### [WHAT TO WORK ON]
Reproduce exactly the lines below from the one containing "ATOM 165 O O" through the one containing "ATOM 176 C C", including both, and nothing else.

START DATASET ENTRIES

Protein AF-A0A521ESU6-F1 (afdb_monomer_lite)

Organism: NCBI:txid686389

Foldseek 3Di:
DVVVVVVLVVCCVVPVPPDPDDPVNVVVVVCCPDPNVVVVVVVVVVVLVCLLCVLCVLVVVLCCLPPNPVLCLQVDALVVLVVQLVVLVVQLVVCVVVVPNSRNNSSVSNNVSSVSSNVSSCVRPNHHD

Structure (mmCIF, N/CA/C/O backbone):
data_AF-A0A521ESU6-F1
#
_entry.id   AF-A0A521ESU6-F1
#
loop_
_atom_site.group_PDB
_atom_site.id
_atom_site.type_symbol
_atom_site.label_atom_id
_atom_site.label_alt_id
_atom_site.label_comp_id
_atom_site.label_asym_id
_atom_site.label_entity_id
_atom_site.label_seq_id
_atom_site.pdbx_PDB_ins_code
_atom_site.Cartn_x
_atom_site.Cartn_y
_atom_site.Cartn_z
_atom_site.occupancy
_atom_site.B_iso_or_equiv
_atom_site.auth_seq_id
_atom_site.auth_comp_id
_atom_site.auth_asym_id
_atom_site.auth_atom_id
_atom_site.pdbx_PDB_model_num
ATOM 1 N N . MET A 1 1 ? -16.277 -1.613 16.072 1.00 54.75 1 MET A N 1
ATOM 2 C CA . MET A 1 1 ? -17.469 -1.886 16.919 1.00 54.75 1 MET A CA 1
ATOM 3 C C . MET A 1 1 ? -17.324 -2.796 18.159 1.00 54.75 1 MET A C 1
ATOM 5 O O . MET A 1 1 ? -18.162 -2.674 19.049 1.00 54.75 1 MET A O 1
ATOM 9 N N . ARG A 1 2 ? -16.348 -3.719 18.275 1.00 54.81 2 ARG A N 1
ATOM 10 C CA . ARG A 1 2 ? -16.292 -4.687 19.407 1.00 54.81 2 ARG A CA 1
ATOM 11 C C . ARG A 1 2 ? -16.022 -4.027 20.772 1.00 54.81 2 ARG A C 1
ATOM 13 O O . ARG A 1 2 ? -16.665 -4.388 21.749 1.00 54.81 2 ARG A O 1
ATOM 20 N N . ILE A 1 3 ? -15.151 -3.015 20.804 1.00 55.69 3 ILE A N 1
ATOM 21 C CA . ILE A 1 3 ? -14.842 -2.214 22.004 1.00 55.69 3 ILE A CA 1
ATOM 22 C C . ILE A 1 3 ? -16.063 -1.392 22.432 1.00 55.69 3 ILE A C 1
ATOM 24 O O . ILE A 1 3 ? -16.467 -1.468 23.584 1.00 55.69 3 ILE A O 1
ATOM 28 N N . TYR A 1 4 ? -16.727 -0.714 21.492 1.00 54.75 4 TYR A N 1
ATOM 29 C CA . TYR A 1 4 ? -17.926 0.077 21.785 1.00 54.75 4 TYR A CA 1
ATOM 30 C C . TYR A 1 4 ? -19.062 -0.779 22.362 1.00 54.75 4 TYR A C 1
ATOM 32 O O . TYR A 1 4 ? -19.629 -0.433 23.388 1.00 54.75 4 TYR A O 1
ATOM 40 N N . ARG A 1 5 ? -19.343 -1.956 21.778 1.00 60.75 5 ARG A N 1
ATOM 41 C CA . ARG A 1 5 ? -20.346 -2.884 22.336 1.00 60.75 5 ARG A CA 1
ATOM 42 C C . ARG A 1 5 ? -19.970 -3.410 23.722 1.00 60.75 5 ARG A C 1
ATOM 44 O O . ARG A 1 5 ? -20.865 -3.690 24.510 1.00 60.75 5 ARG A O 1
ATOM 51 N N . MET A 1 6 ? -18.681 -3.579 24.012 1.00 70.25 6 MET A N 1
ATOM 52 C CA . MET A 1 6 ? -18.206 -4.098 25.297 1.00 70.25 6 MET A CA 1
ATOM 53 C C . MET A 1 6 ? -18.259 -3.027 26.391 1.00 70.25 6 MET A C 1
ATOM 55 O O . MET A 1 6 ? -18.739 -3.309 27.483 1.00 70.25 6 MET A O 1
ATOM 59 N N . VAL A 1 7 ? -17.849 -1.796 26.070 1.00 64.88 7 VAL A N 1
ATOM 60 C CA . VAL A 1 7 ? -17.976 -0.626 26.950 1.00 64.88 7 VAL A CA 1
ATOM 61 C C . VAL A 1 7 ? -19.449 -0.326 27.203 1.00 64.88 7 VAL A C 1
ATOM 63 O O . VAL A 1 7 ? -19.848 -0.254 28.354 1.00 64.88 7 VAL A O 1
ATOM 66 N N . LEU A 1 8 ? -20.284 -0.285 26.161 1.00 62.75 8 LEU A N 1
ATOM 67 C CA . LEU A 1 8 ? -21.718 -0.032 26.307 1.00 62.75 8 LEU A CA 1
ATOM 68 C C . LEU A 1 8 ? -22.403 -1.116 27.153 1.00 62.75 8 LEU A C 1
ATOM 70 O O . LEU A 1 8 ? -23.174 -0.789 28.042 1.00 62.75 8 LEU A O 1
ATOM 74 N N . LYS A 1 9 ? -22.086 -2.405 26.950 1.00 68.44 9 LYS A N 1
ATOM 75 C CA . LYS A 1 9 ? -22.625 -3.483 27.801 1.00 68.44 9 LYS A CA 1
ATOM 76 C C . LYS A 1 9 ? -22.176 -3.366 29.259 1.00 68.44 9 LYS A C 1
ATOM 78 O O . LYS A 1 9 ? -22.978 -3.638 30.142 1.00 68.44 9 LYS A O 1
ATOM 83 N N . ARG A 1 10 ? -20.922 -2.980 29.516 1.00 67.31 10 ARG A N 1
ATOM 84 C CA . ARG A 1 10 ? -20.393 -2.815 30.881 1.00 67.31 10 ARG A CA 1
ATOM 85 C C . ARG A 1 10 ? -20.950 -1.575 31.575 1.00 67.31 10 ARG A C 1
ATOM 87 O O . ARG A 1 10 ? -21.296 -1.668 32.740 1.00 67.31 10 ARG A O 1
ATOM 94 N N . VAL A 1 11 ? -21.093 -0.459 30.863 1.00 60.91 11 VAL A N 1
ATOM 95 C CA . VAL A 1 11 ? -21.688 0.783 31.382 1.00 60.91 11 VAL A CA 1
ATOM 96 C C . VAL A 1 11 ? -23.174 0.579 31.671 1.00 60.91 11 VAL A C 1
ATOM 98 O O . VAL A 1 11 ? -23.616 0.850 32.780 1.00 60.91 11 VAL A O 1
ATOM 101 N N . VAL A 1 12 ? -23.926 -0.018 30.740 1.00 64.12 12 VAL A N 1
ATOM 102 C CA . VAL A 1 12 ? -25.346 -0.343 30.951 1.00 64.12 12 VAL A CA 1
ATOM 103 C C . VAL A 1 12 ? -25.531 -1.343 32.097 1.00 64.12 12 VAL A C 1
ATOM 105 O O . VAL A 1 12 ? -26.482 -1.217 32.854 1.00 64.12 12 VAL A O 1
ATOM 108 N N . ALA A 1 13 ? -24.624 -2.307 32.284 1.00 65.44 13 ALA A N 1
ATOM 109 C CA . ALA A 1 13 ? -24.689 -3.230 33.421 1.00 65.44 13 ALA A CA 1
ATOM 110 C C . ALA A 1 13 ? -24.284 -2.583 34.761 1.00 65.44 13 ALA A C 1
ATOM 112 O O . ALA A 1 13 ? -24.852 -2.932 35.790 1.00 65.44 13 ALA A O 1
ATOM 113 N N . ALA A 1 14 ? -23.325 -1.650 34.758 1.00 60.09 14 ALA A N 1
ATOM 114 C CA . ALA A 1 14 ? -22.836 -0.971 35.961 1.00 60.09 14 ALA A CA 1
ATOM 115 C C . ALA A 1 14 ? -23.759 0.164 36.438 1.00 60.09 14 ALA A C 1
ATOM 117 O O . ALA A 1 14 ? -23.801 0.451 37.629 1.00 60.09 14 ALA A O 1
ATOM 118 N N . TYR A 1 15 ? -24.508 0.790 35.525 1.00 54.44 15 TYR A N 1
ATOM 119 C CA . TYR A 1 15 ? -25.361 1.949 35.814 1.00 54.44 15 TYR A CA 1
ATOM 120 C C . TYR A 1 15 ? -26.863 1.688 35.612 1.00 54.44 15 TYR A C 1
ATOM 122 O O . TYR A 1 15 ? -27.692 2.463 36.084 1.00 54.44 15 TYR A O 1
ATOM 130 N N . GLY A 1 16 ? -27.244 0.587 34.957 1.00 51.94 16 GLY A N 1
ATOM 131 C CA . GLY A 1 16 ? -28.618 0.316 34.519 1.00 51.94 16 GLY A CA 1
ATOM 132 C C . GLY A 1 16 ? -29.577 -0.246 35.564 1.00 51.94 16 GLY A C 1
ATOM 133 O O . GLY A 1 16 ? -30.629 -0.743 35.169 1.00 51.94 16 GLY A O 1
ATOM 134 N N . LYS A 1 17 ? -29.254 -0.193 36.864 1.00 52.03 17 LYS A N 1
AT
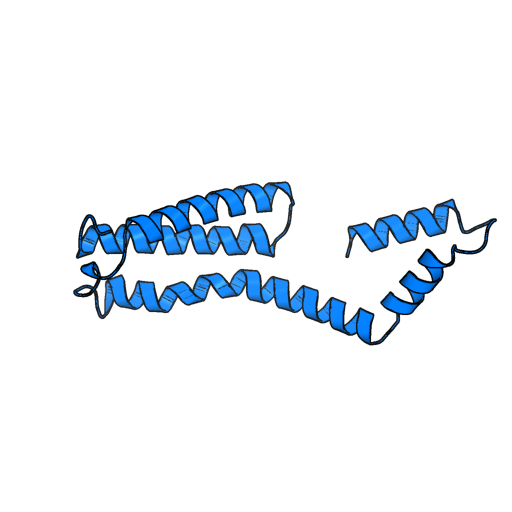OM 135 C CA . LYS A 1 17 ? -30.219 -0.577 37.908 1.00 52.03 17 LYS A CA 1
ATOM 136 C C . LYS A 1 17 ? -30.925 0.608 38.580 1.00 52.03 17 LYS A C 1
ATOM 138 O O . LYS A 1 17 ? -32.061 0.415 38.984 1.00 52.03 17 LYS A O 1
ATOM 143 N N . ASP A 1 18 ? -30.336 1.812 38.621 1.00 53.66 18 ASP A N 1
ATOM 144 C CA . ASP A 1 18 ? -30.888 2.905 39.455 1.00 53.66 18 ASP A CA 1
ATOM 145 C C . ASP A 1 18 ? -31.010 4.298 38.816 1.00 53.66 18 ASP A C 1
ATOM 147 O O . ASP A 1 18 ? -31.633 5.180 39.405 1.00 53.66 18 ASP A O 1
ATOM 151 N N . ARG A 1 19 ? -30.483 4.557 37.612 1.00 55.66 19 ARG A N 1
ATOM 152 C CA . ARG A 1 19 ? -30.747 5.828 36.912 1.00 55.66 19 ARG A CA 1
ATOM 153 C C . ARG A 1 19 ? -30.994 5.569 35.436 1.00 55.66 19 ARG A C 1
ATOM 155 O O . ARG A 1 19 ? -30.197 4.902 34.784 1.00 55.66 19 ARG A O 1
ATOM 162 N N . GLY A 1 20 ? -32.123 6.066 34.931 1.00 58.66 20 GLY A N 1
ATOM 163 C CA . GLY A 1 20 ? -32.500 5.949 33.524 1.00 58.66 20 GLY A CA 1
ATOM 164 C C . GLY A 1 20 ? -31.349 6.348 32.596 1.00 58.66 20 GLY A C 1
ATOM 165 O O . GLY A 1 20 ? -30.612 7.289 32.890 1.00 58.66 20 GLY A O 1
ATOM 166 N N . LEU A 1 21 ? -31.195 5.597 31.501 1.00 63.16 21 LEU A N 1
ATOM 167 C CA . LEU A 1 21 ? -30.185 5.821 30.462 1.00 63.16 21 LEU A CA 1
ATOM 168 C C . LEU A 1 21 ? -30.103 7.308 30.105 1.00 63.16 21 LEU A C 1
ATOM 170 O O . LEU A 1 21 ? -31.122 7.948 29.837 1.00 63.16 21 LEU A O 1
ATOM 174 N N . THR A 1 22 ? -28.890 7.851 30.056 1.00 74.69 22 THR A N 1
ATOM 175 C CA . THR A 1 22 ? -28.685 9.236 29.629 1.00 74.69 22 THR A CA 1
ATOM 176 C C . THR A 1 22 ? -29.200 9.425 28.194 1.00 74.69 22 THR A C 1
ATOM 178 O O . THR A 1 22 ? -29.254 8.482 27.392 1.00 74.69 22 THR A O 1
ATOM 181 N N . LEU A 1 23 ? -29.598 10.649 27.829 1.00 73.12 23 LEU A N 1
ATOM 182 C CA . LEU A 1 23 ? -30.150 10.950 26.499 1.00 73.12 23 LEU A CA 1
ATOM 183 C C . LEU A 1 23 ? -29.208 10.500 25.361 1.00 73.12 23 LEU A C 1
ATOM 185 O O . LEU A 1 23 ? -29.663 9.967 24.348 1.00 73.12 23 LEU A O 1
ATOM 189 N N . ALA A 1 24 ? -27.894 10.633 25.569 1.00 69.00 24 ALA A N 1
ATOM 190 C CA . ALA A 1 24 ? -26.859 10.192 24.636 1.00 69.00 24 ALA A CA 1
ATOM 191 C C . ALA A 1 24 ? -26.838 8.664 24.440 1.00 69.00 24 ALA A C 1
ATOM 193 O O . ALA A 1 24 ? -26.722 8.182 23.312 1.00 69.00 24 ALA A O 1
ATOM 194 N N . GLU A 1 25 ? -26.998 7.886 25.512 1.00 73.75 25 GLU A N 1
ATOM 195 C CA . GLU A 1 25 ? -27.040 6.419 25.442 1.00 73.75 25 GLU A CA 1
ATOM 196 C C . GLU A 1 25 ? -28.312 5.925 24.751 1.00 73.75 25 GLU A C 1
ATOM 198 O O . GLU A 1 25 ? -28.263 5.004 23.931 1.00 73.75 25 GLU A O 1
ATOM 203 N N . THR A 1 26 ? -29.442 6.579 25.023 1.00 76.25 26 THR A N 1
ATOM 204 C CA . THR A 1 26 ? -30.731 6.272 24.390 1.00 76.25 26 THR A CA 1
ATOM 205 C C . THR A 1 26 ? -30.680 6.545 22.886 1.00 76.25 26 THR A C 1
ATOM 207 O O . THR A 1 26 ? -31.087 5.704 22.077 1.00 76.25 26 THR A O 1
ATOM 210 N N . PHE A 1 27 ? -30.111 7.687 22.490 1.00 75.50 27 PHE A N 1
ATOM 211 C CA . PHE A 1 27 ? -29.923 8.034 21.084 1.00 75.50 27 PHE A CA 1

END DATASET ENTRIES

### [RESPONSE TO THIS EXERCISE]
ATOM 165 O O . GLY A 1 20 ? -30.612 7.289 32.890 1.00 58.66 20 GLY A O 1
ATOM 166 N N . LEU A 1 21 ? -31.195 5.597 31.501 1.00 63.16 21 LEU A N 1
ATOM 167 C CA . LEU A 1 21 ? -30.185 5.821 30.462 1.00 63.16 21 LEU A CA 1
ATOM 168 C C . LEU A 1 21 ? -30.103 7.308 30.105 1.00 63.16 21 LEU A C 1
ATOM 170 O O . LEU A 1 21 ? -31.122 7.948 29.837 1.00 63.16 21 LEU A O 1
ATOM 174 N N . THR A 1 22 ? -28.890 7.851 30.056 1.00 74.69 22 THR A N 1
ATOM 175 C CA . THR A 1 22 ? -28.685 9.236 29.629 1.00 74.69 22 THR A CA 1
ATOM 176 C C . THR A 1 22 ? -29.200 9.425 28.194 1.00 74.69 22 THR A C 1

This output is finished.